説明

鰹を原料とする本枯節タイプのフレーク状醗酵調味料の製造方法

【課題】 鰹を原料として、加工期間が短縮された本枯節タイプのフレーク状醗酵調味料の製造方法を提供する。
【解決手段】
1.鰹を切り下ろしする工程、
2.切り身下ろしした魚肉片を煮熟する工程、
3.煮熟された魚肉片を冷却する工程、
4.冷却された魚肉片を2回以上焙乾する工程、
5.前記節をフレーク状に分断してフレーク状焙乾物を得る工程、
6.前記5工程で得られたフレーク状焙乾物を更に焙乾する工程、
7.焙乾されたフレーク状の荒節タイプの焙乾物に鰹黴を植菌する工程、
8.植菌されたフレーク状の荒節タイプの焙乾物を培養する工程、
9.前記8工程で得られたフレーク状の焙乾物を日乾又は加熱乾燥する工程、
という各工程を順に施す。

【発明の詳細な説明】
【技術分野】
【0001】
本発明は鰹を原料とする本枯節タイプのフレーク状醗酵調味料の製造方法に関する。
【背景技術】
【0002】
鰹原料とする本枯節の鰹節は、従来、図2のブロック図で示されるような製造工程を経て、次のように製造されている。

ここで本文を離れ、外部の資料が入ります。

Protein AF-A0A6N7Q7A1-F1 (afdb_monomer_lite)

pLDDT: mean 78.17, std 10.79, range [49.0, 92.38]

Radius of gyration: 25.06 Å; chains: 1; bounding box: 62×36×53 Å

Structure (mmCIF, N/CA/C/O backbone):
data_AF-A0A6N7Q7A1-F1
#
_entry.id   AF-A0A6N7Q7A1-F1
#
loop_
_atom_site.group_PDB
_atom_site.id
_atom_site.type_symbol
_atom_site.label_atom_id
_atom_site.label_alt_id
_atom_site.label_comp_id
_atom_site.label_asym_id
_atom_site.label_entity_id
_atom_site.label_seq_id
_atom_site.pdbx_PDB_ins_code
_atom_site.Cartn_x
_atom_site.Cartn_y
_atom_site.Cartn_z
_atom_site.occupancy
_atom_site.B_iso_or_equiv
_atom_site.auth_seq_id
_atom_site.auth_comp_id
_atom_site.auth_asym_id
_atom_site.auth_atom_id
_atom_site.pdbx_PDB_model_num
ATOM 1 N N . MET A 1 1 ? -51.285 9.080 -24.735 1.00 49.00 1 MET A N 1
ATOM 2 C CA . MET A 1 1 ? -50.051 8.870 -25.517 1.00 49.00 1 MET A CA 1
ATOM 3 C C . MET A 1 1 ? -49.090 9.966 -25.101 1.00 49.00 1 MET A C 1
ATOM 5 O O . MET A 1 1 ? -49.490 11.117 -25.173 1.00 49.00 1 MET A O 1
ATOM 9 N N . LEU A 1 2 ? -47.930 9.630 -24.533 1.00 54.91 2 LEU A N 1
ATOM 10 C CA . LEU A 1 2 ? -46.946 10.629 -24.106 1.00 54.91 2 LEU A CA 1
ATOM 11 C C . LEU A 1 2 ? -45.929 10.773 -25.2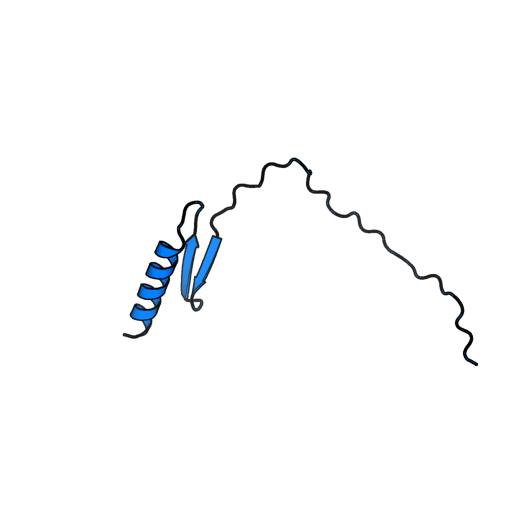41 1.00 54.91 2 LEU A C 1
ATOM 13 O O . LEU A 1 2 ? -45.206 9.825 -25.540 1.00 54.91 2 LEU A O 1
ATOM 17 N N . GLU A 1 3 ? -45.951 11.909 -25.929 1.00 61.22 3 GLU A N 1
ATOM 18 C CA . GLU A 1 3 ? -45.048 12.184 -27.044 1.00 61.22 3 GLU A CA 1
ATOM 19 C C . GLU A 1 3 ? -43.666 12.537 -26.481 1.00 61.22 3 GLU A C 1
ATOM 21 O O . GLU A 1 3 ? -43.512 13.460 -25.683 1.00 61.22 3 GLU A O 1
ATOM 26 N N . SER A 1 4 ? -42.661 11.734 -26.829 1.00 72.25 4 SER A N 1
ATOM 27 C CA . SER A 1 4 ? -41.292 11.908 -26.348 1.00 72.25 4 SER A CA 1
ATOM 28 C C . SER A 1 4 ? -40.517 12.710 -27.389 1.00 72.25 4 SER A C 1
ATOM 30 O O . SER A 1 4 ? -40.039 12.166 -28.381 1.00 72.25 4 SER A O 1
ATOM 32 N N . HIS A 1 5 ? -40.439 14.022 -27.191 1.00 75.12 5 HIS A N 1
ATOM 33 C CA . HIS A 1 5 ? -39.703 14.921 -28.081 1.00 75.12 5 HIS A CA 1
ATOM 34 C C . HIS A 1 5 ? -38.203 14.896 -27.739 1.00 75.12 5 HIS A C 1
ATOM 36 O O . HIS A 1 5 ? -37.853 14.925 -26.554 1.00 75.12 5 HIS A O 1
ATOM 42 N N . PRO A 1 6 ? -37.304 14.868 -28.736 1.00 77.62 6 PRO A N 1
ATOM 43 C CA . PRO A 1 6 ? -35.870 14.939 -28.490 1.00 77.62 6 PRO A CA 1
ATOM 44 C C . PRO A 1 6 ? -35.498 16.303 -27.894 1.00 77.62 6 PRO A C 1
ATOM 46 O O . PRO A 1 6 ? -35.861 17.349 -28.431 1.00 77.62 6 PRO A O 1
ATOM 49 N N . ALA A 1 7 ? -34.766 16.283 -26.780 1.00 82.50 7 ALA A N 1
ATOM 50 C CA . ALA A 1 7 ? -34.274 17.477 -26.103 1.00 82.50 7 ALA A CA 1
ATOM 51 C C . ALA A 1 7 ? -32.756 17.594 -26.274 1.00 82.50 7 ALA A C 1
ATOM 53 O O . ALA A 1 7 ? -32.024 16.619 -26.101 1.00 82.50 7 ALA A O 1
ATOM 54 N N . PHE A 1 8 ? -32.282 18.799 -26.588 1.00 82.12 8 PHE A N 1
ATOM 55 C CA . PHE A 1 8 ? -30.855 19.099 -26.606 1.00 82.12 8 PHE A CA 1
ATOM 56 C C . PHE A 1 8 ? -30.376 19.381 -25.185 1.00 82.12 8 PHE A C 1
ATOM 58 O O . PHE A 1 8 ? -30.915 20.252 -24.502 1.00 82.12 8 PHE A O 1
ATOM 65 N N . LEU A 1 9 ? -29.358 18.641 -24.752 1.00 84.88 9 LEU A N 1
ATOM 66 C CA . LEU A 1 9 ? -28.734 18.811 -23.447 1.00 84.88 9 LEU A CA 1
ATOM 67 C C . LEU A 1 9 ? -27.354 19.461 -23.611 1.00 84.88 9 LEU A C 1
ATOM 69 O O . LEU A 1 9 ? -26.608 19.073 -24.513 1.00 84.88 9 LEU A O 1
ATOM 73 N N . PRO A 1 10 ? -26.995 20.432 -22.755 1.00 77.31 10 PRO A N 1
ATOM 74 C CA . PRO A 1 10 ? -25.666 21.025 -22.769 1.00 77.31 10 PRO A CA 1
ATOM 75 C C . PRO A 1 10 ? -24.621 19.990 -22.338 1.00 77.31 10 PRO A C 1
ATOM 77 O O . PRO A 1 10 ? -24.762 19.339 -21.302 1.00 77.31 10 PRO A O 1
ATOM 80 N N . VAL A 1 11 ? -23.561 19.853 -23.137 1.00 83.75 11 VAL A N 1
ATOM 81 C CA . VAL A 1 11 ? -22.430 18.958 -22.864 1.00 83.75 11 VAL A CA 1
ATOM 82 C C . VAL A 1 11 ? -21.169 19.794 -22.713 1.00 83.75 11 VAL A C 1
ATOM 84 O O . VAL A 1 11 ? -20.832 20.591 -23.586 1.00 83.75 11 VAL A O 1
ATOM 87 N N . HIS A 1 12 ? -20.453 19.580 -21.613 1.00 86.62 12 HIS A N 1
ATOM 88 C CA . HIS A 1 12 ? -19.128 20.146 -21.398 1.00 86.62 12 HIS A CA 1
ATOM 89 C C . HIS A 1 12 ? -18.076 19.100 -21.752 1.00 86.62 12 HIS A C 1
ATOM 91 O O . HIS A 1 12 ? -18.039 18.020 -21.163 1.00 86.62 12 HIS A O 1
ATOM 97 N N . VAL A 1 13 ? -17.224 19.420 -22.723 1.00 82.81 13 VAL A N 1
ATOM 98 C CA . VAL A 1 13 ? -16.083 18.578 -23.085 1.00 82.81 13 VAL A CA 1
ATOM 99 C C . VAL A 1 13 ? -14.909 18.984 -22.206 1.00 82.81 13 VAL A C 1
ATOM 101 O O . VAL A 1 13 ? -14.469 20.130 -22.250 1.00 82.81 13 VAL A O 1
ATOM 104 N N . VAL A 1 14 ? -14.422 18.048 -21.395 1.00 82.12 14 VAL A N 1
ATOM 105 C CA . VAL A 1 14 ? -13.214 18.227 -20.585 1.00 82.12 14 VAL A CA 1
ATOM 106 C C . VAL A 1 14 ? -12.085 17.464 -21.262 1.00 82.12 14 VAL A C 1
ATOM 108 O O . VAL A 1 14 ? -12.235 16.279 -21.572 1.00 82.12 14 VAL A O 1
ATOM 111 N N . GLU A 1 15 ? -10.963 18.137 -21.506 1.00 77.38 15 GLU A N 1
ATOM 112 C CA . GLU A 1 15 ? -9.772 17.501 -22.063 1.00 77.38 15 GLU A CA 1
ATOM 113 C C . GLU A 1 15 ? -9.257 16.440 -21.088 1.00 77.38 15 GLU A C 1
ATOM 115 O O . GLU A 1 15 ? -8.938 16.720 -19.930 1.00 77.38 15 GLU A O 1
ATOM 120 N N . ARG A 1 16 ? -9.198 15.189 -21.553 1.00 71.88 16 ARG A N 1
ATOM 121 C CA . ARG A 1 16 ? -8.567 14.115 -20.791 1.00 71.88 16 ARG A CA 1
ATOM 122 C C . ARG A 1 16 ? -7.057 14.367 -20.796 1.00 71.88 16 ARG A C 1
ATOM 124 O O . ARG A 1 16 ? -6.496 14.494 -21.885 1.00 71.88 16 ARG A O 1
ATOM 131 N N . PRO A 1 17 ? -6.383 14.359 -19.633 1.00 68.56 17 PRO A N 1
ATOM 132 C CA . PRO A 1 17 ? -4.930 14.368 -19.593 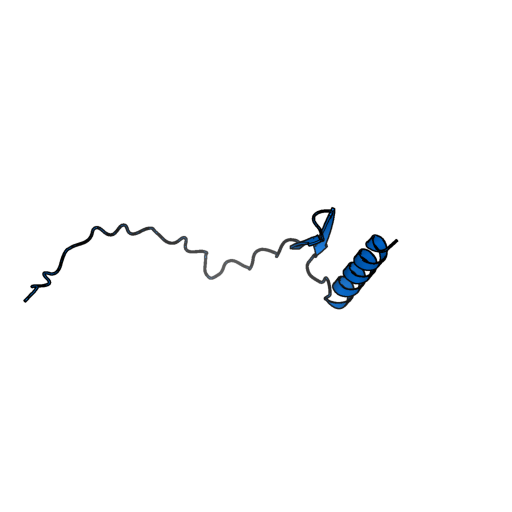1.00 68.56 17 PRO A CA 1
ATOM 133 C C . PRO A 1 17 ? -4.399 13.167 -20.380 1.00 68.56 17 PRO A C 1
ATOM 135 O O . PRO A 1 17 ? -4.602 12.014 -19.993 1.00 68.56 17 PRO A O 1
ATOM 138 N N . VAL A 1 18 ? -3.759 13.435 -21.514 1.00 67.94 18 VAL A N 1
ATOM 139 C CA . VAL A 1 18 ? -3.007 12.434 -22.268 1.00 67.94 18 VAL A CA 1
ATOM 140 C C . VAL A 1 18 ? -1.663 12.266 -21.574 1.00 67.94 18 VAL A C 1
ATOM 142 O O . VAL A 1 18 ? -0.764 13.092 -21.714 1.00 67.94 18 VAL A O 1
ATOM 145 N N . ALA A 1 19 ? -1.532 11.205 -20.778 1.00 66.75 19 ALA A N 1
ATOM 146 C CA . ALA A 1 19 ? -0.209 10.737 -20.393 1.00 66.75 19 ALA A CA 1
ATOM 147 C C . ALA A 1 19 ? 0.544 10.344 -21.681 1.00 66.75 19 ALA A C 1
ATOM 149 O O . ALA A 1 19 ? -0.068 9.731 -22.561 1.00 66.75 19 ALA A O 1
ATOM 150 N N . PRO A 1 20 ? 1.835 10.691 -21.837 1.00 72.12 20 PRO A N 1
ATOM 151 C CA . PRO A 1 20 ? 2.598 10.290 -23.010 1.00 72.12 20 PRO A CA 1
ATOM 152 C C . PRO A 1 20 ? 2.615 8.761 -23.105 1.00 72.12 20 PRO A C 1
ATOM 154 O O . PRO A 1 20 ? 3.071 8.096 -22.179 1.00 72.12 20 PRO A O 1
ATOM 157 N N . GLU A 1 21 ? 2.156 8.210 -24.230 1.00 67.12 21 GLU A N 1
ATOM 158 C CA . GLU A 1 21 ? 2.082 6.759 -24.495 1.00 67.12 21 GLU A CA 1
ATOM 159 C C . GLU A 1 21 ? 3.447 6.046 -24.353 1.00 67.12 21 GLU A C 1
ATOM 161 O O . GLU A 1 21 ? 3.505 4.842 -24.138 1.00 67.12 21 GLU A O 1
ATOM 166 N N . ASN A 1 22 ? 4.547 6.808 -24.405 1.00 63.00 22 ASN A N 1
ATOM 167 C CA . ASN A 1 22 ? 5.930 6.336 -24.295 1.00 63.00 22 ASN A CA 1
ATOM 168 C C . ASN A 1 22 ? 6.680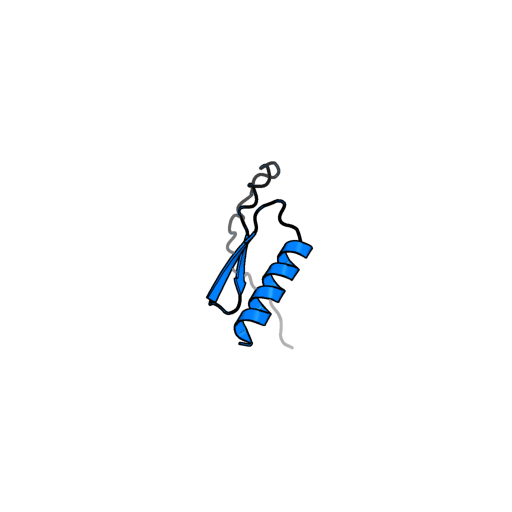 6.867 -23.060 1.00 63.00 22 ASN A C 1
ATOM 170 O O . ASN A 1 22 ? 7.913 6.847 -23.034 1.00 63.00 22 ASN A O 1
ATOM 174 N N . ALA A 1 23 ? 5.986 7.373 -22.038 1.00 66.19 23 ALA A N 1
ATOM 175 C CA . ALA A 1 23 ? 6.666 7.668 -20.782 1.00 66.19 23 ALA A CA 1
ATOM 176 C C . ALA A 1 23 ? 7.166 6.341 -20.173 1.00 66.19 23 ALA A C 1
ATOM 178 O O . ALA A 1 23 ? 6.353 5.428 -19.993 1.00 66.19 23 ALA A O 1
ATOM 179 N N . PRO A 1 24 ? 8.470 6.195 -19.856 1.00 69.25 24 PRO A N 1
ATOM 180 C CA . PRO A 1 24 ? 8.924 5.041 -19.094 1.00 69.25 24 PRO A CA 1
ATOM 181 C C . PRO A 1 24 ? 8.098 4.969 -17.805 1.00 69.25 24 PRO A C 1
ATOM 183 O O . PRO A 1 24 ? 7.821 6.024 -17.219 1.00 69.25 24 PRO A O 1
ATOM 186 N N . PRO A 1 25 ? 7.668 3.767 -17.372 1.00 67.19 25 PRO A N 1
ATOM 187 C CA . PRO A 1 25 ? 6.914 3.638 -16.137 1.00 67.19 25 PRO A CA 1
ATOM 188 C C . PRO A 1 25 ? 7.709 4.332 -15.039 1.00 67.19 25 PRO A C 1
ATOM 190 O O . PRO A 1 25 ? 8.895 4.045 -14.850 1.00 67.19 25 PRO A O 1
ATOM 193 N N . ALA A 1 26 ? 7.071 5.297 -14.369 1.00 69.94 26 ALA A N 1
ATOM 194 C CA . ALA A 1 26 ? 7.682 5.950 -13.226 1.00 69.94 26 ALA A CA 1
ATOM 195 C C . ALA A 1 26 ? 8.166 4.844 -12.280 1.00 69.94 26 ALA A C 1
ATOM 197 O O . ALA A 1 26 ? 7.427 3.868 -12.092 1.00 69.94 26 ALA A O 1
ATOM 198 N N . PRO A 1 27 ? 9.394 4.938 -11.735 1.00 69.00 27 PRO A N 1
ATOM 199 C CA . PRO A 1 27 ? 9.870 3.942 -10.794 1.00 69.00 27 PRO A CA 1
ATOM 200 C C . PRO A 1 27 ? 8.804 3.806 -9.715 1.00 69.00 27 PRO A C 1
ATOM 202 O O . PRO A 1 27 ? 8.446 4.797 -9.075 1.00 69.00 27 PRO A O 1
ATOM 205 N N . LEU A 1 28 ? 8.235 2.603 -9.597 1.00 69.94 28 LEU A N 1
ATOM 206 C CA . LEU A 1 28 ? 7.242 2.315 -8.576 1.00 69.94 28 LEU A CA 1
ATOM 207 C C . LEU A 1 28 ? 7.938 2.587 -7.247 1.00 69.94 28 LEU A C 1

a.冷凍鰹を解凍した原料鰹又は生鰹を水洗いして頭、腹身(腹部の肉)、内臓、背鰭を除去した後、三枚に下ろし、魚体が大きい場合には、更に背肉(雄節)と腹肉(雌節)と身割りすることによって魚を切り下ろしする。
【0003】
b.このように切り下ろしした水分70%程度の肉片を煮熟用のかご(煮かご)に並べ(かご立て)、煮熟する。この煮熟では一般に水蒸気による間接加熱方式が採用され、目安として85℃程度の温度で煮熟釜に魚肉を投入して、70ないし90分間水蒸気に曝さす。
c.煮熟終了後、煮熟釜から煮かごを取り出して煮熟肉を放冷する。
【0004】
d.場合により、水を入れた容器(通常たらいまたは桶)に水分80%前後の煮熟肉を移し、肉片を片手に持ちながら、水の浮力を利用して肉片が割れないように注意しながら、各肉片から骨の一部や皮を取り去る。

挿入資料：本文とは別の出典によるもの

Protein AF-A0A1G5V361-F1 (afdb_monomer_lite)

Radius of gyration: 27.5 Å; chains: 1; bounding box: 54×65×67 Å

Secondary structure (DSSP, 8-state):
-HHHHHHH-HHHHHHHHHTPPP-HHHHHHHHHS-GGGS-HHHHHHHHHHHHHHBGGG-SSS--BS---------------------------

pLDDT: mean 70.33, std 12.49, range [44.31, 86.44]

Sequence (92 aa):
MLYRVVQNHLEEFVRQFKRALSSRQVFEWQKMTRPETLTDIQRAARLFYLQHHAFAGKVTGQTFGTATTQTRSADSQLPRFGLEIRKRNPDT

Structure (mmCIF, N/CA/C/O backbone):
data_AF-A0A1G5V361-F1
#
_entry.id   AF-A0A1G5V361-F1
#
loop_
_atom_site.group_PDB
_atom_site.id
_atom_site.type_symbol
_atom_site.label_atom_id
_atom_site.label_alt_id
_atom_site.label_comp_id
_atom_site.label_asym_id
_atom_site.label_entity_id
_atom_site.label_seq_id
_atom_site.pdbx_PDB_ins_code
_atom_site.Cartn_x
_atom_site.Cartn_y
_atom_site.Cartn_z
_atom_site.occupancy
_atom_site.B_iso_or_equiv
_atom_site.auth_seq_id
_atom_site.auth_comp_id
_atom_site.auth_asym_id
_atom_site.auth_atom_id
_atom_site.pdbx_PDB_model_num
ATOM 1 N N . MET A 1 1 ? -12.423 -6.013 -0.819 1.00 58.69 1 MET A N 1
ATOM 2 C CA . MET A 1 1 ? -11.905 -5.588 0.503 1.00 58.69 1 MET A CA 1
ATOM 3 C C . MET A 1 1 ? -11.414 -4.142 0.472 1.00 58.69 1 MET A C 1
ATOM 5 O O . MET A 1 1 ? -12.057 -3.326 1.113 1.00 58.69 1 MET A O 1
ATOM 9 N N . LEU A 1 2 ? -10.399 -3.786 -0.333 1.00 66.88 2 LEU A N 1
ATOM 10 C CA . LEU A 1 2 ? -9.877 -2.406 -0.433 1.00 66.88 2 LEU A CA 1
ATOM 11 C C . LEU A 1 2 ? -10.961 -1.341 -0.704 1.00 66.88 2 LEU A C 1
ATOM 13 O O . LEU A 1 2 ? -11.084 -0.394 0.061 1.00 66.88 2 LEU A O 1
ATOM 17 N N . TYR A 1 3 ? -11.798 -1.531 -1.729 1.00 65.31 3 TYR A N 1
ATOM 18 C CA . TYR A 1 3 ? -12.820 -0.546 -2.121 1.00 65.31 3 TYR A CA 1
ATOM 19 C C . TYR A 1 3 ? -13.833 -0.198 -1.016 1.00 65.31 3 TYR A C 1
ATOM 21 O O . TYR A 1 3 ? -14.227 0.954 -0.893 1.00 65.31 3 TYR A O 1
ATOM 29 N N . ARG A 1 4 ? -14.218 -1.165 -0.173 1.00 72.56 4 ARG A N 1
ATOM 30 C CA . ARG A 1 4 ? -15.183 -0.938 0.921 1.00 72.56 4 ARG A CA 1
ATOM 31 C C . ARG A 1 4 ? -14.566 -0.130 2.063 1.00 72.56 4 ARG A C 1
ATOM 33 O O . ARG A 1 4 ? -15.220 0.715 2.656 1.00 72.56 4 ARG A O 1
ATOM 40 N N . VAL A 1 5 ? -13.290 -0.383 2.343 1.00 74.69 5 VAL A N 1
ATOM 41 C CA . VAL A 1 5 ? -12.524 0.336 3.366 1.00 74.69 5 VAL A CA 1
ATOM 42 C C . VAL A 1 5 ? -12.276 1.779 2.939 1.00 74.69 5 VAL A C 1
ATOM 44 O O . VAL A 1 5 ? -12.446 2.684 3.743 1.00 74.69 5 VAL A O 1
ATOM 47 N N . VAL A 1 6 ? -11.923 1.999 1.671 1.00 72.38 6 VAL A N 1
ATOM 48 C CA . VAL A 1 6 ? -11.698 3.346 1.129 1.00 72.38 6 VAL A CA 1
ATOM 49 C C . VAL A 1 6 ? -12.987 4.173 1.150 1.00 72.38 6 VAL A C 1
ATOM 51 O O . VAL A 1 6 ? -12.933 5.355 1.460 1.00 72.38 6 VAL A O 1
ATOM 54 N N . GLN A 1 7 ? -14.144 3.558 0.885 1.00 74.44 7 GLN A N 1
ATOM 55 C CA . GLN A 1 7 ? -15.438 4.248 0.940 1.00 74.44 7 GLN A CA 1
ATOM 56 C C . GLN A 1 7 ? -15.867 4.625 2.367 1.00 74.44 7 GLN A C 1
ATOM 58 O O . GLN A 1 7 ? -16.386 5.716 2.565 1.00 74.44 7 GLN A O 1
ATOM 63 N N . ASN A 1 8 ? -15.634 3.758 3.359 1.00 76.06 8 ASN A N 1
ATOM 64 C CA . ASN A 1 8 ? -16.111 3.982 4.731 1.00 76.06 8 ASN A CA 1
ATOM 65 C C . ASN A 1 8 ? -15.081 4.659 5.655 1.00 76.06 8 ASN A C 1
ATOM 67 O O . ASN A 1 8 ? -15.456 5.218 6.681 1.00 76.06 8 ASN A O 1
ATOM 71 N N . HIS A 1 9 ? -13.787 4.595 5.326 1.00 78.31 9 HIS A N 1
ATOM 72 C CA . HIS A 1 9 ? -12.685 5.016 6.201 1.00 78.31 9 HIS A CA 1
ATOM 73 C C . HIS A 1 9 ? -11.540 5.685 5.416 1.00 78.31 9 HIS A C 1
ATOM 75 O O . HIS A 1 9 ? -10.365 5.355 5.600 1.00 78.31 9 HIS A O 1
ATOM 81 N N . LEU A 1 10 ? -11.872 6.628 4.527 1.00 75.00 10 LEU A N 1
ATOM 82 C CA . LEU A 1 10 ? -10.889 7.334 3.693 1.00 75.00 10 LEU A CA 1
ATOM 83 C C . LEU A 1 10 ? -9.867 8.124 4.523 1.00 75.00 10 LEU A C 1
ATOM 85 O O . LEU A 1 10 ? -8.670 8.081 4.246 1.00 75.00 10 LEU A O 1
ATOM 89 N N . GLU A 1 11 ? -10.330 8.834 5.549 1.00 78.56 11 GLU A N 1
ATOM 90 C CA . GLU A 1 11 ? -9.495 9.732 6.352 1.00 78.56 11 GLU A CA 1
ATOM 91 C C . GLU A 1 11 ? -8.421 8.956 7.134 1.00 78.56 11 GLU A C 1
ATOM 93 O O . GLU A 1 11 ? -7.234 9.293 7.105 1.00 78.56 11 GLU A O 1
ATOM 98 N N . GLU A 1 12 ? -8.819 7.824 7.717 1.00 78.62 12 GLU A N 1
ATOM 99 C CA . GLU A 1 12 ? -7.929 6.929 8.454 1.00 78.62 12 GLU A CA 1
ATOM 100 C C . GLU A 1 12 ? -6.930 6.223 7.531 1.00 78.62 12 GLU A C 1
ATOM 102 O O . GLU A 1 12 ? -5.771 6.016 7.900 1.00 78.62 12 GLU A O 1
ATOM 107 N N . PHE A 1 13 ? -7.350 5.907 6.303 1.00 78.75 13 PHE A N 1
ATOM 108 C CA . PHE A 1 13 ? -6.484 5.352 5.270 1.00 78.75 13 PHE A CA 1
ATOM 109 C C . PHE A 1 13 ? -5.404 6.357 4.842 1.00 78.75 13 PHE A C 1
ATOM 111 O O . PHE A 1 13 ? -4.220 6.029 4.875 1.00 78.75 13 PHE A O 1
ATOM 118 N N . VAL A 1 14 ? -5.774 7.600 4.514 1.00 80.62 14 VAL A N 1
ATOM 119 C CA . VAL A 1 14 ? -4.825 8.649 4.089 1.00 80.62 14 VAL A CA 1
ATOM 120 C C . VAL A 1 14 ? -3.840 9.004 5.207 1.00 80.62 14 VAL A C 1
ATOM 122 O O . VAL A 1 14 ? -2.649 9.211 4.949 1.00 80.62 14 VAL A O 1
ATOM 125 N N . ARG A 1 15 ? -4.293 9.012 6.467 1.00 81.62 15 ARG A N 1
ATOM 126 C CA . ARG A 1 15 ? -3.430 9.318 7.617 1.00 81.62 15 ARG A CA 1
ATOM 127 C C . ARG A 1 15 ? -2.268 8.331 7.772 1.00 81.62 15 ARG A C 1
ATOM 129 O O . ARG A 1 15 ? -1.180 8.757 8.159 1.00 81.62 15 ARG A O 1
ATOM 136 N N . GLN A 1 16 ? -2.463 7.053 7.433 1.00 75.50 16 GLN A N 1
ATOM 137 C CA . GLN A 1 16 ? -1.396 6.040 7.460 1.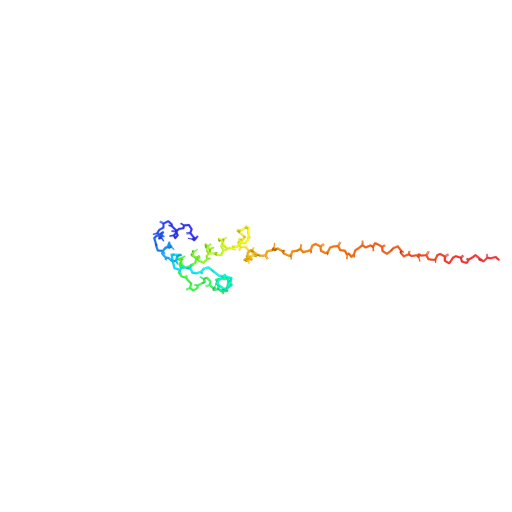00 75.50 16 GLN A CA 1
ATOM 138 C C . GLN A 1 16 ? -0.282 6.352 6.453 1.00 75.50 16 GLN A C 1
ATOM 140 O O . GLN A 1 16 ? 0.895 6.175 6.758 1.00 75.50 16 GLN A O 1
ATOM 145 N N . PHE A 1 17 ? -0.630 6.881 5.277 1.00 76.56 17 PHE A N 1
ATOM 146 C CA . PHE A 1 17 ? 0.347 7.197 4.231 1.00 76.56 17 PHE A CA 1
ATOM 147 C C . PHE A 1 17 ? 1.078 8.520 4.453 1.00 76.56 17 PHE A C 1
ATOM 149 O O . PHE A 1 17 ? 2.208 8.663 3.996 1.00 76.56 17 PHE A O 1
ATOM 156 N N . LYS A 1 18 ? 0.505 9.457 5.221 1.00 78.75 18 LYS A N 1
ATOM 157 C CA . LYS A 1 18 ? 1.137 10.756 5.518 1.00 78.75 18 LYS A CA 1
ATOM 158 C C . LYS A 1 18 ? 2.508 10.633 6.202 1.00 78.75 18 LYS A C 1
ATOM 160 O O . LYS A 1 18 ? 3.342 11.518 6.053 1.00 78.75 18 LYS A O 1
ATOM 165 N N . ARG A 1 19 ? 2.739 9.559 6.967 1.00 70.75 19 ARG A N 1
ATOM 166 C CA . ARG A 1 19 ? 4.018 9.274 7.654 1.00 70.75 19 ARG A CA 1
ATOM 167 C C . ARG A 1 19 ? 4.698 8.003 7.137 1.00 70.75 19 ARG A C 1
ATOM 169 O O . ARG A 1 19 ? 5.669 7.551 7.739 1.00 70.75 19 ARG A O 1
ATOM 176 N N . ALA A 1 20 ? 4.185 7.406 6.062 1.00 74.06 20 ALA A N 1
ATOM 177 C CA . ALA A 1 20 ? 4.727 6.164 5.538 1.00 74.06 20 ALA A CA 1
ATOM 178 C C . ALA A 1 20 ? 6.031 6.437 4.780 1.00 74.06 20 ALA A C 1
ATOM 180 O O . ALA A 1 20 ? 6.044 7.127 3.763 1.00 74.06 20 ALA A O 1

e.骨抜きが済んだ肉片をせいろに並べて、薪が燃やされている窯(手火山)の上に置いて、肉片を1時間位熱気と煙に曝して焙乾し、節全体の水分を除去して(水切り焙乾または一番火)なまり節とした後、少なくとも1回更に焙乾する。この焙乾には、手火山の代わりに、大型燻煙庫である急造庫または燻煙乾燥機が用いられる場合もある。
【0005】
f.場合により、取り残した小骨をなまり節から抜き取る。
g.場合により、煮熟肉と生肉とを擂り潰し、混合し、そして裏漉ししてできた練り肉を骨抜き時に生じた傷や煮熟時に生じた湯流れ部分に擂り込んでなまり節を整形する(修繕)。
h.場合により、修繕を終えた節を再びせいろに並べて焙乾する(二番火)。二番火以降は、1日5〜6時間位焙乾して火から下ろして、夜間に放置(安状)し、三番火、四番火、・・・と焙乾が進んで節が締まって小さくなるにつれて火力を弱くするとともに時間を短縮して、節の水分を徐々に飛ばす。
【0006】
i.二番火以降の操作を10〜20日間位繰り返して、水分約25%の荒節とする。
j.荒節の表面に付着したタール分を落とし、表面を滑らかにして(削り)、裸節とする。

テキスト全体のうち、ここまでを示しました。